▶ **Data under study**:
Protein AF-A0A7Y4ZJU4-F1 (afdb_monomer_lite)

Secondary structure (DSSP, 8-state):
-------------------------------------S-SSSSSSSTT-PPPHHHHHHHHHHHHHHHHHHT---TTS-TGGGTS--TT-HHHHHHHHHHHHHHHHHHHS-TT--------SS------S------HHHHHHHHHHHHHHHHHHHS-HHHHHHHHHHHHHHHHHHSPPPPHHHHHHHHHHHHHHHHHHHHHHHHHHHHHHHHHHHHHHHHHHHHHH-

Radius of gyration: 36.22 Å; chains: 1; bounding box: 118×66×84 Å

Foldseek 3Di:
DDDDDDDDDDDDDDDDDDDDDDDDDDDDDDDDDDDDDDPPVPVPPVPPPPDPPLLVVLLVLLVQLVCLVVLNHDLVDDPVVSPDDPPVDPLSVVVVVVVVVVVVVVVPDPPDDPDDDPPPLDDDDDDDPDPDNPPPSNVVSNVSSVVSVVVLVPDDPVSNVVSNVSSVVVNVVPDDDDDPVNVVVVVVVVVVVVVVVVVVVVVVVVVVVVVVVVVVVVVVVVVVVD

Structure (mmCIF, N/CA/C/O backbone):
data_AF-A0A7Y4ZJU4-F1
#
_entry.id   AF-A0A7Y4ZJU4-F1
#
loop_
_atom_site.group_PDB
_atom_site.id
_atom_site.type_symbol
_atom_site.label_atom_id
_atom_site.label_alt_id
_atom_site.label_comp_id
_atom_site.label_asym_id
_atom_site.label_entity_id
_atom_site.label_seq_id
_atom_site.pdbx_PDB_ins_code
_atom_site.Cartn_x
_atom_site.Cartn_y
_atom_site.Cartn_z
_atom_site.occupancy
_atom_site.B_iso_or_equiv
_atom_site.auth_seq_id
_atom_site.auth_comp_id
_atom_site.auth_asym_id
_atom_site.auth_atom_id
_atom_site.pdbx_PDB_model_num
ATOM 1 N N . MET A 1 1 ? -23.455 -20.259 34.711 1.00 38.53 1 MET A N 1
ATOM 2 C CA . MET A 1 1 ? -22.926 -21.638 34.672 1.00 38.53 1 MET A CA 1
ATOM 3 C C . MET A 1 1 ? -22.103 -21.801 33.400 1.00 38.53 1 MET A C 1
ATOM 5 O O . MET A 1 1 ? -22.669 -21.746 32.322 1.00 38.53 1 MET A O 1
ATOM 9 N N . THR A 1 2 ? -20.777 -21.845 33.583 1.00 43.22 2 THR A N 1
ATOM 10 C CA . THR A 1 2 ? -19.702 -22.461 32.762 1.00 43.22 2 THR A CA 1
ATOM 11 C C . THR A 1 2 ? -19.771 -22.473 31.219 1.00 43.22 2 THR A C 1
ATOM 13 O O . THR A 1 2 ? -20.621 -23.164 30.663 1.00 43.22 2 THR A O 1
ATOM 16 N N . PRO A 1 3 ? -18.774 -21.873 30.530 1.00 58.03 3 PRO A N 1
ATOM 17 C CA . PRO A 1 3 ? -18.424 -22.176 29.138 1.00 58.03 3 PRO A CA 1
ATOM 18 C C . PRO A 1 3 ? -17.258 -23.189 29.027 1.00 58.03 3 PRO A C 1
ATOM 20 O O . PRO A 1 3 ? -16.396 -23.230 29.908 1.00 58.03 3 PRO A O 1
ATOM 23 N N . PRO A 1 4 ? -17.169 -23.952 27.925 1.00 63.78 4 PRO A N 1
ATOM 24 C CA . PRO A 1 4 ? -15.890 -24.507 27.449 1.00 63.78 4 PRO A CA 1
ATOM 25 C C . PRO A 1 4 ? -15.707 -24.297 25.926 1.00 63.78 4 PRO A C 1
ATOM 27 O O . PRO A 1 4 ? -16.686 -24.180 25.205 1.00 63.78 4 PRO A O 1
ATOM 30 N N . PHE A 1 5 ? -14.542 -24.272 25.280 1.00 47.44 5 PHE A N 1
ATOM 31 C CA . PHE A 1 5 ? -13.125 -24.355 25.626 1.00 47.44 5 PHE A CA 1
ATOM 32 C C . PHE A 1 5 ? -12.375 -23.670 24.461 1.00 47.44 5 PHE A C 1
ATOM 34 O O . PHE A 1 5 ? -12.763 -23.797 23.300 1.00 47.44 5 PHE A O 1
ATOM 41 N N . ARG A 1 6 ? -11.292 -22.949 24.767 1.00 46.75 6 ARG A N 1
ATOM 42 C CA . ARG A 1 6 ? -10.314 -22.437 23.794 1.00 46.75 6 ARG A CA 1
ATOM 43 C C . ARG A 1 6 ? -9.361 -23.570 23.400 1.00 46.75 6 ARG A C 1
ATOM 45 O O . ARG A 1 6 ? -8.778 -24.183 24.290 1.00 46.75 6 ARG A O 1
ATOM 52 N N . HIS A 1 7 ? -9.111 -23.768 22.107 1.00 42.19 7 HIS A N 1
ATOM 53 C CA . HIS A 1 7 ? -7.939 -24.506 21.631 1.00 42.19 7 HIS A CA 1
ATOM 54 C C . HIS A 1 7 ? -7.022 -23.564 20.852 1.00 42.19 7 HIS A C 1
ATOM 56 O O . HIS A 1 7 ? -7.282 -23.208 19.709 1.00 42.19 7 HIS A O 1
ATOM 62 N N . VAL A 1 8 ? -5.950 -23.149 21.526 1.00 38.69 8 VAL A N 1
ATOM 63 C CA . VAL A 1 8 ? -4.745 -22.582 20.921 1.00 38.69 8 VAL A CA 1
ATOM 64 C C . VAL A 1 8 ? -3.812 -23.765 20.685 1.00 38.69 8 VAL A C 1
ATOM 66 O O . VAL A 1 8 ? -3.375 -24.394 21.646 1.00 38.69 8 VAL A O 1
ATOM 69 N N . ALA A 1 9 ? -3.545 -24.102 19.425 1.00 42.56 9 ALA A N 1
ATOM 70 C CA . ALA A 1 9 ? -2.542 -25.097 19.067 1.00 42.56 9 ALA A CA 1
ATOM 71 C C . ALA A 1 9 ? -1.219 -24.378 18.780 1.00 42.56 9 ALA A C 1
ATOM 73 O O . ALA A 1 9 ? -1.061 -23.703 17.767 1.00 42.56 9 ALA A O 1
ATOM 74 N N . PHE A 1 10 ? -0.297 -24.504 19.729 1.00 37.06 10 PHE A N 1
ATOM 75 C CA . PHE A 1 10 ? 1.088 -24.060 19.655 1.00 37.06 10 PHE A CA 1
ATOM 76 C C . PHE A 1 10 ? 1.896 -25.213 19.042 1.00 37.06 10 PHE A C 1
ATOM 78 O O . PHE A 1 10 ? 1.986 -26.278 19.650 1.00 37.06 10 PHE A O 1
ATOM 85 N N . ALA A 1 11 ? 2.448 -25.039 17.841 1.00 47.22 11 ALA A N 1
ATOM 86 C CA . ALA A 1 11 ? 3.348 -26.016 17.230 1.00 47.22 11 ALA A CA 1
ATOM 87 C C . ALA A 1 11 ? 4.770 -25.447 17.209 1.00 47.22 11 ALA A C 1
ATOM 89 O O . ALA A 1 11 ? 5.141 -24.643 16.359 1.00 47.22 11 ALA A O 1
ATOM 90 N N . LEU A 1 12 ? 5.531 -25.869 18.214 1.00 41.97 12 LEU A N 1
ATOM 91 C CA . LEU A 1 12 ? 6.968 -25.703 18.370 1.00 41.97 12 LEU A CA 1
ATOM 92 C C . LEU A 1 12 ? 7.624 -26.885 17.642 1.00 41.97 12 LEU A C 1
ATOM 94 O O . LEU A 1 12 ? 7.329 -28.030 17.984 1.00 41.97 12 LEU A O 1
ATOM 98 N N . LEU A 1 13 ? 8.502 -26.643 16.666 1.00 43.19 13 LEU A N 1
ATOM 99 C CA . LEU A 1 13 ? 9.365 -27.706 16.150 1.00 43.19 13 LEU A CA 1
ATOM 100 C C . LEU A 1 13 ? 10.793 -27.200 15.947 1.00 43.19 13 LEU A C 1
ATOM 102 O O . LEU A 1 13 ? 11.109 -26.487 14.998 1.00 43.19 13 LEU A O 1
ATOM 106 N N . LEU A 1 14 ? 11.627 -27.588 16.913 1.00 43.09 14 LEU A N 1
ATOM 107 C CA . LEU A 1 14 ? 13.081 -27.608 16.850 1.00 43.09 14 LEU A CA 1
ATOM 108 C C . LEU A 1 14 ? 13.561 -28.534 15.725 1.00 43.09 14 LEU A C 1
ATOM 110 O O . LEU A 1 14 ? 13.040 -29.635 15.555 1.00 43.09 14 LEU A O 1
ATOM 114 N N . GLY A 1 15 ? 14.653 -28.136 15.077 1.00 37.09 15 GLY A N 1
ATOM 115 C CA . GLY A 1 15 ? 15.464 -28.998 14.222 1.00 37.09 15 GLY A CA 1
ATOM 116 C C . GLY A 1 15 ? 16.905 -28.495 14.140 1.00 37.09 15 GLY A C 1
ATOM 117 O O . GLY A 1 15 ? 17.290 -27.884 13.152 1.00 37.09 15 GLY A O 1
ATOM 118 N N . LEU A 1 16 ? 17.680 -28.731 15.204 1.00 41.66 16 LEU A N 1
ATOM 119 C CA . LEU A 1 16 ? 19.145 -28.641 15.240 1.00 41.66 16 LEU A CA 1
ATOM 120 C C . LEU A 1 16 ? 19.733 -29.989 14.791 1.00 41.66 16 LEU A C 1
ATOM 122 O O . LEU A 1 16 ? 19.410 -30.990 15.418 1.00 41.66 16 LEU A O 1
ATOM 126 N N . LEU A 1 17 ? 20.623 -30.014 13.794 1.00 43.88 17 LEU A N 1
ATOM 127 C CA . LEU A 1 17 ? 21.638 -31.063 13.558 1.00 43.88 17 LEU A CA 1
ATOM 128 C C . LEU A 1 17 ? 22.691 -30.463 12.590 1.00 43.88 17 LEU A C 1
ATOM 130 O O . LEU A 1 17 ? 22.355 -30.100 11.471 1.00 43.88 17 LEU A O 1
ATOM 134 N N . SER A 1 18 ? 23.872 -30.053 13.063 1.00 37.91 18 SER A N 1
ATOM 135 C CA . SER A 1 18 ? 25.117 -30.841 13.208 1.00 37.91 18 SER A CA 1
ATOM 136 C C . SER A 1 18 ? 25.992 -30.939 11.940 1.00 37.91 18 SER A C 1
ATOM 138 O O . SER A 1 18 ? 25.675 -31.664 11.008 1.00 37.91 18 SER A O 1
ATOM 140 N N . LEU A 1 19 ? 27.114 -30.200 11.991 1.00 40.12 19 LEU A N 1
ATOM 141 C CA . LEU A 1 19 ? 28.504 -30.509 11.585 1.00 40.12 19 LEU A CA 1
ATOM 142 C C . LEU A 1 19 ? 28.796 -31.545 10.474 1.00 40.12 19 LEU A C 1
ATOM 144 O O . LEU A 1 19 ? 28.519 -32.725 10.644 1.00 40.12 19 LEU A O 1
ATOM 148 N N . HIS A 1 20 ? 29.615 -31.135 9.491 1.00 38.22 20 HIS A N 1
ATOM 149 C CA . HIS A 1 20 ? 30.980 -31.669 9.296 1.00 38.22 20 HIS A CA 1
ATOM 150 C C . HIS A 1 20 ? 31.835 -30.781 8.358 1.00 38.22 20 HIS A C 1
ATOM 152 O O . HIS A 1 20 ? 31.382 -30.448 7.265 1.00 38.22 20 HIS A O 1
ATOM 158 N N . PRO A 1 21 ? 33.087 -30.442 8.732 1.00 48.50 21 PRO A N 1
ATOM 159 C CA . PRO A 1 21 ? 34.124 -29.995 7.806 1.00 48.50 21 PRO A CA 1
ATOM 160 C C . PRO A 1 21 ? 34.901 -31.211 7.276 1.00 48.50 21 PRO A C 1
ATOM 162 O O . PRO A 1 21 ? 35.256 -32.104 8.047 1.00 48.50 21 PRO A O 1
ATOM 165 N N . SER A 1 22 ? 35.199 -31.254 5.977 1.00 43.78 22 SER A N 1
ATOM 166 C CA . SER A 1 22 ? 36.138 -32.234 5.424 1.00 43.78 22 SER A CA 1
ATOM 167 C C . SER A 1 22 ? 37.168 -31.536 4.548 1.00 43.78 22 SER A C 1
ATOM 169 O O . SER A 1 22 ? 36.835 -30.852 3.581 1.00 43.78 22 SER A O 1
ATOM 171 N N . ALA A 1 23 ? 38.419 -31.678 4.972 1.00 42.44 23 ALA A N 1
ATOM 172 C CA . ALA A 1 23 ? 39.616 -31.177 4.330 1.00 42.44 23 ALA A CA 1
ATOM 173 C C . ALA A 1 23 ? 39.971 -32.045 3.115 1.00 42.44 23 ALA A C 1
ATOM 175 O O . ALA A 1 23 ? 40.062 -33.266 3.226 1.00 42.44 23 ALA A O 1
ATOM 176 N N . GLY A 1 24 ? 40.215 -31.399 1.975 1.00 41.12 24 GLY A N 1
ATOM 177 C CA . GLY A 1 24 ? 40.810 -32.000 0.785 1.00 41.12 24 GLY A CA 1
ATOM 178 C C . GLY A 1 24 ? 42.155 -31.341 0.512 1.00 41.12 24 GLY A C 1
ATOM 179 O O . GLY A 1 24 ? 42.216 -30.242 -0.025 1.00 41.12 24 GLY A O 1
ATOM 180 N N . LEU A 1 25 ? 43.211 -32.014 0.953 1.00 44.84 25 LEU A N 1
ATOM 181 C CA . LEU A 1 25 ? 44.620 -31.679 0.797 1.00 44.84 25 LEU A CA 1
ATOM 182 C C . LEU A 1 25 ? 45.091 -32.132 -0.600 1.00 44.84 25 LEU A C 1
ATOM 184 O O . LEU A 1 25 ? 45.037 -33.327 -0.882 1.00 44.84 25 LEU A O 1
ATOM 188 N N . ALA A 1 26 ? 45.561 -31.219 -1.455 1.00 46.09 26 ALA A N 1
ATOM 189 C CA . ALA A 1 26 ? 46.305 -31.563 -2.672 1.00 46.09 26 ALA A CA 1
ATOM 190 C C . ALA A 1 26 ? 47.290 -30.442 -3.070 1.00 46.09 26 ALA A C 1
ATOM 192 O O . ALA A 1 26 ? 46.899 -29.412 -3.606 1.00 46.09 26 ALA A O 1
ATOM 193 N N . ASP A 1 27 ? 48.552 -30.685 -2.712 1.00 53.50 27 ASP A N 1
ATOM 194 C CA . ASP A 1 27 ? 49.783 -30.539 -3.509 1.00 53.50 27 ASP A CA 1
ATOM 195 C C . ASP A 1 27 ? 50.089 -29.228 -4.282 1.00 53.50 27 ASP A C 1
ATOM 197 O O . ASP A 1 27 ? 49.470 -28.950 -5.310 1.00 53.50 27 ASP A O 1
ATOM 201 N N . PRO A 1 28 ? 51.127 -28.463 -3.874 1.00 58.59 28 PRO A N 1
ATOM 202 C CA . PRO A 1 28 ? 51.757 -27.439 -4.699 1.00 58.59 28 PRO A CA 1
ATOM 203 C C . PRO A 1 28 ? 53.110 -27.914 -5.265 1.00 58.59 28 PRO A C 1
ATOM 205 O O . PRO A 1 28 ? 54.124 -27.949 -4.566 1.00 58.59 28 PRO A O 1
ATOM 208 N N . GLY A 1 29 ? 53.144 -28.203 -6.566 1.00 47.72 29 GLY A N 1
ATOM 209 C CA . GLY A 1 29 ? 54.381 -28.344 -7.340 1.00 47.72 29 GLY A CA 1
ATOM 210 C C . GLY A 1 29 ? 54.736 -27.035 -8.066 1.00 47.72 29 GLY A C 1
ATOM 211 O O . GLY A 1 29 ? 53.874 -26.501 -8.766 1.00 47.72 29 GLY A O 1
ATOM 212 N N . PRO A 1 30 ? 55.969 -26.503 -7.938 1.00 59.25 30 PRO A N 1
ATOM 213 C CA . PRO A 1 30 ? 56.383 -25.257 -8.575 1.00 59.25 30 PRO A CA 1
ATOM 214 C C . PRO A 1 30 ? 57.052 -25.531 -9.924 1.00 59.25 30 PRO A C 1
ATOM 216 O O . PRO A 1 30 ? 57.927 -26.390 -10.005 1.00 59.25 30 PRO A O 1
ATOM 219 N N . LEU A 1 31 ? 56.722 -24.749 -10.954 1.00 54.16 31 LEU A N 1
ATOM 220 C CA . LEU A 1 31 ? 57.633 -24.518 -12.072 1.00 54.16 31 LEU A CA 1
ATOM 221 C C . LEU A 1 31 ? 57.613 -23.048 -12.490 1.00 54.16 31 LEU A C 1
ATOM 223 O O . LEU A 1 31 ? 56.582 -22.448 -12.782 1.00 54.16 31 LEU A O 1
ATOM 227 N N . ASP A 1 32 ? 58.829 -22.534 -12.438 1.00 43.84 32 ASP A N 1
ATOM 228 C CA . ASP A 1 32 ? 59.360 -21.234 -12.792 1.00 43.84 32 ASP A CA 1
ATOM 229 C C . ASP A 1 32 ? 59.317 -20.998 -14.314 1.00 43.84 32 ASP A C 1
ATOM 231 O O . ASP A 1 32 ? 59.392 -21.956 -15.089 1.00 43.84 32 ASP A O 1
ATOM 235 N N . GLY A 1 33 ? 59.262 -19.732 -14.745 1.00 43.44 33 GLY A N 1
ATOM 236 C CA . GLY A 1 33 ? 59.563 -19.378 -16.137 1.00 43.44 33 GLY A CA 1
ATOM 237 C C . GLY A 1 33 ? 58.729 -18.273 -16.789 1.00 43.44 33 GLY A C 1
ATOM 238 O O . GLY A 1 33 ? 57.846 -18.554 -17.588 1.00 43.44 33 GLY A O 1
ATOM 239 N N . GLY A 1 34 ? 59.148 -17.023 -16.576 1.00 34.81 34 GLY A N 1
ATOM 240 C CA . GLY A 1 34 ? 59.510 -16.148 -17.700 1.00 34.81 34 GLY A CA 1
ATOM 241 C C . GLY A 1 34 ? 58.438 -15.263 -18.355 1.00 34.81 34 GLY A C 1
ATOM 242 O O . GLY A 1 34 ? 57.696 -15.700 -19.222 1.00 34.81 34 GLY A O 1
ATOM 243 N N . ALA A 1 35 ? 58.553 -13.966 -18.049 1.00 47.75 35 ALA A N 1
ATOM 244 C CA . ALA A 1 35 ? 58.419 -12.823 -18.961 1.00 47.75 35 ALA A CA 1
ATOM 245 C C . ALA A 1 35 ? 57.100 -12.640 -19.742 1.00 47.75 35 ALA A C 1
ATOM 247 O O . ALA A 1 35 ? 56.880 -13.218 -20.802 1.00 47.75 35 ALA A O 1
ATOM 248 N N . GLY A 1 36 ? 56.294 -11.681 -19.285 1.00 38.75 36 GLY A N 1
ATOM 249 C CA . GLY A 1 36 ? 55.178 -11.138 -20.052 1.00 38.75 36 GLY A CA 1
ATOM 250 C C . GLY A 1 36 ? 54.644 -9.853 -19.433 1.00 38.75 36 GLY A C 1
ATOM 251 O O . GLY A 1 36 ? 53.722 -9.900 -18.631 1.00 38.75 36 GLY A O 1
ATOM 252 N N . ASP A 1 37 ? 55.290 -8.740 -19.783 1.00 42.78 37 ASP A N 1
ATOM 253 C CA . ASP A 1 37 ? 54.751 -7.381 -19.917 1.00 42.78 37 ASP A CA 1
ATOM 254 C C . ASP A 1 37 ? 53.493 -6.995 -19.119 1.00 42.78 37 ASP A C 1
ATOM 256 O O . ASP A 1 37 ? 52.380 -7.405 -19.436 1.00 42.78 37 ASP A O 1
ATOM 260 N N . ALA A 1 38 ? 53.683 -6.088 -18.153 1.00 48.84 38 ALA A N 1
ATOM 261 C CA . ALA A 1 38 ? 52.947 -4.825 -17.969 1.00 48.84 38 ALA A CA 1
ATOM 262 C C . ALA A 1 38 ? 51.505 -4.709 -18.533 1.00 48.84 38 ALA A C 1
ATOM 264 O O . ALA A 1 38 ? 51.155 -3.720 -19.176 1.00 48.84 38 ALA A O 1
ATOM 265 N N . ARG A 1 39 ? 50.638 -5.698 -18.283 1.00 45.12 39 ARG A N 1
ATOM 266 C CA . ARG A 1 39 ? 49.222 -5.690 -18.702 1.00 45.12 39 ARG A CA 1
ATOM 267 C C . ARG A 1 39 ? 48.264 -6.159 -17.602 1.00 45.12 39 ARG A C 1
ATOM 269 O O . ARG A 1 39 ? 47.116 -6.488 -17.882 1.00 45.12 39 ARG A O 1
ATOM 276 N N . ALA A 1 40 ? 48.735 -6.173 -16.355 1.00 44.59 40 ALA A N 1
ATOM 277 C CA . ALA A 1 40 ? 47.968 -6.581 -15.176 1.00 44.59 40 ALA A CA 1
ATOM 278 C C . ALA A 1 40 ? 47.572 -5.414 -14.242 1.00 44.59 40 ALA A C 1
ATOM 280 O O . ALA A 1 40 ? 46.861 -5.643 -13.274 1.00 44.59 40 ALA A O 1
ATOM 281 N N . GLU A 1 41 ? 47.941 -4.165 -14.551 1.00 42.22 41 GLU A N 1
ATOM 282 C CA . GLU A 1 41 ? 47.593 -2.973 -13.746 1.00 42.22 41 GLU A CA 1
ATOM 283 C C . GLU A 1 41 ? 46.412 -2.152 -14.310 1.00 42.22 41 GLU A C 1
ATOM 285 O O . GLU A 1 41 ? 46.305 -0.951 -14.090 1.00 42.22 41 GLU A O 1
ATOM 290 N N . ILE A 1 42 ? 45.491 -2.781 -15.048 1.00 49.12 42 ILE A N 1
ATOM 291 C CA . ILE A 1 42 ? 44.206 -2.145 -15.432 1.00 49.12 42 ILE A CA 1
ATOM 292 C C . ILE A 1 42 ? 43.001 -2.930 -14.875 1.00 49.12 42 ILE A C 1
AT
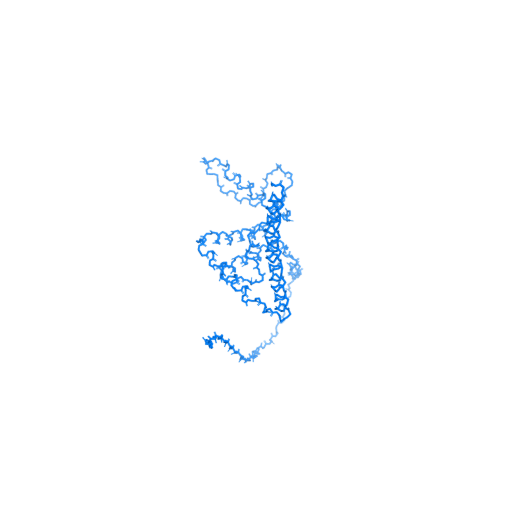OM 294 O O . ILE A 1 42 ? 41.864 -2.474 -14.947 1.00 49.12 42 ILE A O 1
ATOM 298 N N . ALA A 1 43 ? 43.222 -4.093 -14.254 1.00 48.97 43 ALA A N 1
ATOM 299 C CA . ALA A 1 43 ? 42.135 -4.956 -13.789 1.00 48.97 43 ALA A CA 1
ATOM 300 C C . ALA A 1 43 ? 41.559 -4.587 -12.407 1.00 48.97 43 ALA A C 1
ATOM 302 O O . ALA A 1 43 ? 40.516 -5.125 -12.051 1.00 48.97 43 ALA A O 1
ATOM 303 N N . ASP A 1 44 ? 42.177 -3.664 -11.662 1.00 39.44 44 ASP A N 1
ATOM 304 C CA . ASP A 1 44 ? 41.759 -3.330 -10.285 1.00 39.44 44 ASP A CA 1
ATOM 305 C C . ASP A 1 44 ? 41.172 -1.910 -10.129 1.00 39.44 44 ASP A C 1
ATOM 307 O O . ASP A 1 44 ? 40.724 -1.520 -9.059 1.00 39.44 44 ASP A O 1
ATOM 311 N N . ALA A 1 45 ? 41.103 -1.129 -11.216 1.00 43.88 45 ALA A N 1
ATOM 312 C CA . ALA A 1 45 ? 40.536 0.229 -11.205 1.00 43.88 45 ALA A CA 1
ATOM 313 C C . ALA A 1 45 ? 39.087 0.311 -11.736 1.00 43.88 45 ALA A C 1
ATOM 315 O O . ALA A 1 45 ? 38.498 1.388 -11.764 1.00 43.88 45 ALA A O 1
ATOM 316 N N . ALA A 1 46 ? 38.499 -0.813 -12.166 1.00 45.75 46 ALA A N 1
ATOM 317 C CA . ALA A 1 46 ? 37.129 -0.875 -12.694 1.00 45.75 46 ALA A CA 1
ATOM 318 C C . ALA A 1 46 ? 36.085 -1.351 -11.661 1.00 45.75 46 ALA A C 1
ATOM 320 O O . ALA A 1 46 ? 34.908 -1.482 -11.993 1.00 45.75 46 ALA A O 1
ATOM 321 N N . ALA A 1 47 ? 36.502 -1.616 -10.419 1.00 45.97 47 ALA A N 1
ATOM 322 C CA . ALA A 1 47 ? 35.651 -2.174 -9.367 1.00 45.97 47 ALA A CA 1
ATOM 323 C C . ALA A 1 47 ? 34.891 -1.123 -8.532 1.00 45.97 47 ALA A C 1
ATOM 325 O O . ALA A 1 47 ? 34.140 -1.509 -7.641 1.00 45.97 47 ALA A O 1
ATOM 326 N N . ASP A 1 48 ? 35.037 0.176 -8.828 1.00 44.34 48 ASP A N 1
ATOM 327 C CA . ASP A 1 48 ? 34.423 1.261 -8.040 1.00 44.34 48 ASP A CA 1
ATOM 328 C C . ASP A 1 48 ? 33.495 2.179 -8.858 1.00 44.34 48 ASP A C 1
ATOM 330 O O . ASP A 1 48 ? 33.246 3.337 -8.524 1.00 44.34 48 ASP A O 1
ATOM 334 N N . ALA A 1 49 ? 32.925 1.659 -9.949 1.00 57.00 49 ALA A N 1
ATOM 335 C CA . ALA A 1 49 ? 31.734 2.266 -10.535 1.00 57.00 49 ALA A CA 1
ATOM 336 C C . ALA A 1 49 ? 30.532 1.900 -9.654 1.00 57.00 49 ALA A C 1
ATOM 338 O O . ALA A 1 49 ? 29.781 0.968 -9.955 1.00 57.00 49 ALA A O 1
ATOM 339 N N . SER A 1 50 ? 30.389 2.596 -8.524 1.00 70.44 50 SER A N 1
ATOM 340 C CA . SER A 1 50 ? 29.206 2.487 -7.673 1.00 70.44 50 SER A CA 1
ATOM 341 C C . SER A 1 50 ? 27.951 2.635 -8.539 1.00 70.44 50 SER A C 1
ATOM 343 O O . SER A 1 50 ? 27.762 3.622 -9.251 1.00 70.44 50 SER A O 1
ATOM 345 N N . VAL A 1 51 ? 27.119 1.590 -8.548 1.00 77.88 51 VAL A N 1
ATOM 346 C CA . VAL A 1 51 ? 25.843 1.616 -9.265 1.00 77.88 51 VAL A CA 1
ATOM 347 C C . VAL A 1 51 ? 25.044 2.796 -8.711 1.00 77.88 51 VAL A C 1
ATOM 349 O O . VAL A 1 51 ? 24.895 2.869 -7.487 1.00 77.88 51 VAL A O 1
ATOM 352 N N . PRO A 1 52 ? 24.523 3.703 -9.562 1.00 85.06 52 PRO A N 1
ATOM 353 C CA . PRO A 1 52 ? 23.764 4.848 -9.082 1.00 85.06 52 PRO A CA 1
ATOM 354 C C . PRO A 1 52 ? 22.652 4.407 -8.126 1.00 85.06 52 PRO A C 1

▶ **Problem to solve**:
For the listing above, print only the lines starting at the line containing "ATOM 219 N N" and ending at the line containing "ATOM 221 C C", exactly, both included.

▶ **Answer box**:
ATOM 219 N N . LEU A 1 31 ? 56.722 -24.749 -10.954 1.00 54.16 31 LEU A N 1
ATOM 220 C CA . LEU A 1 31 ? 57.633 -24.518 -12.072 1.00 54.16 31 LEU A CA 1
ATOM 221 C C . LEU A 1 31 ? 57.613 -23.048 -12.490 1.00 54.16 31 LEU A C 1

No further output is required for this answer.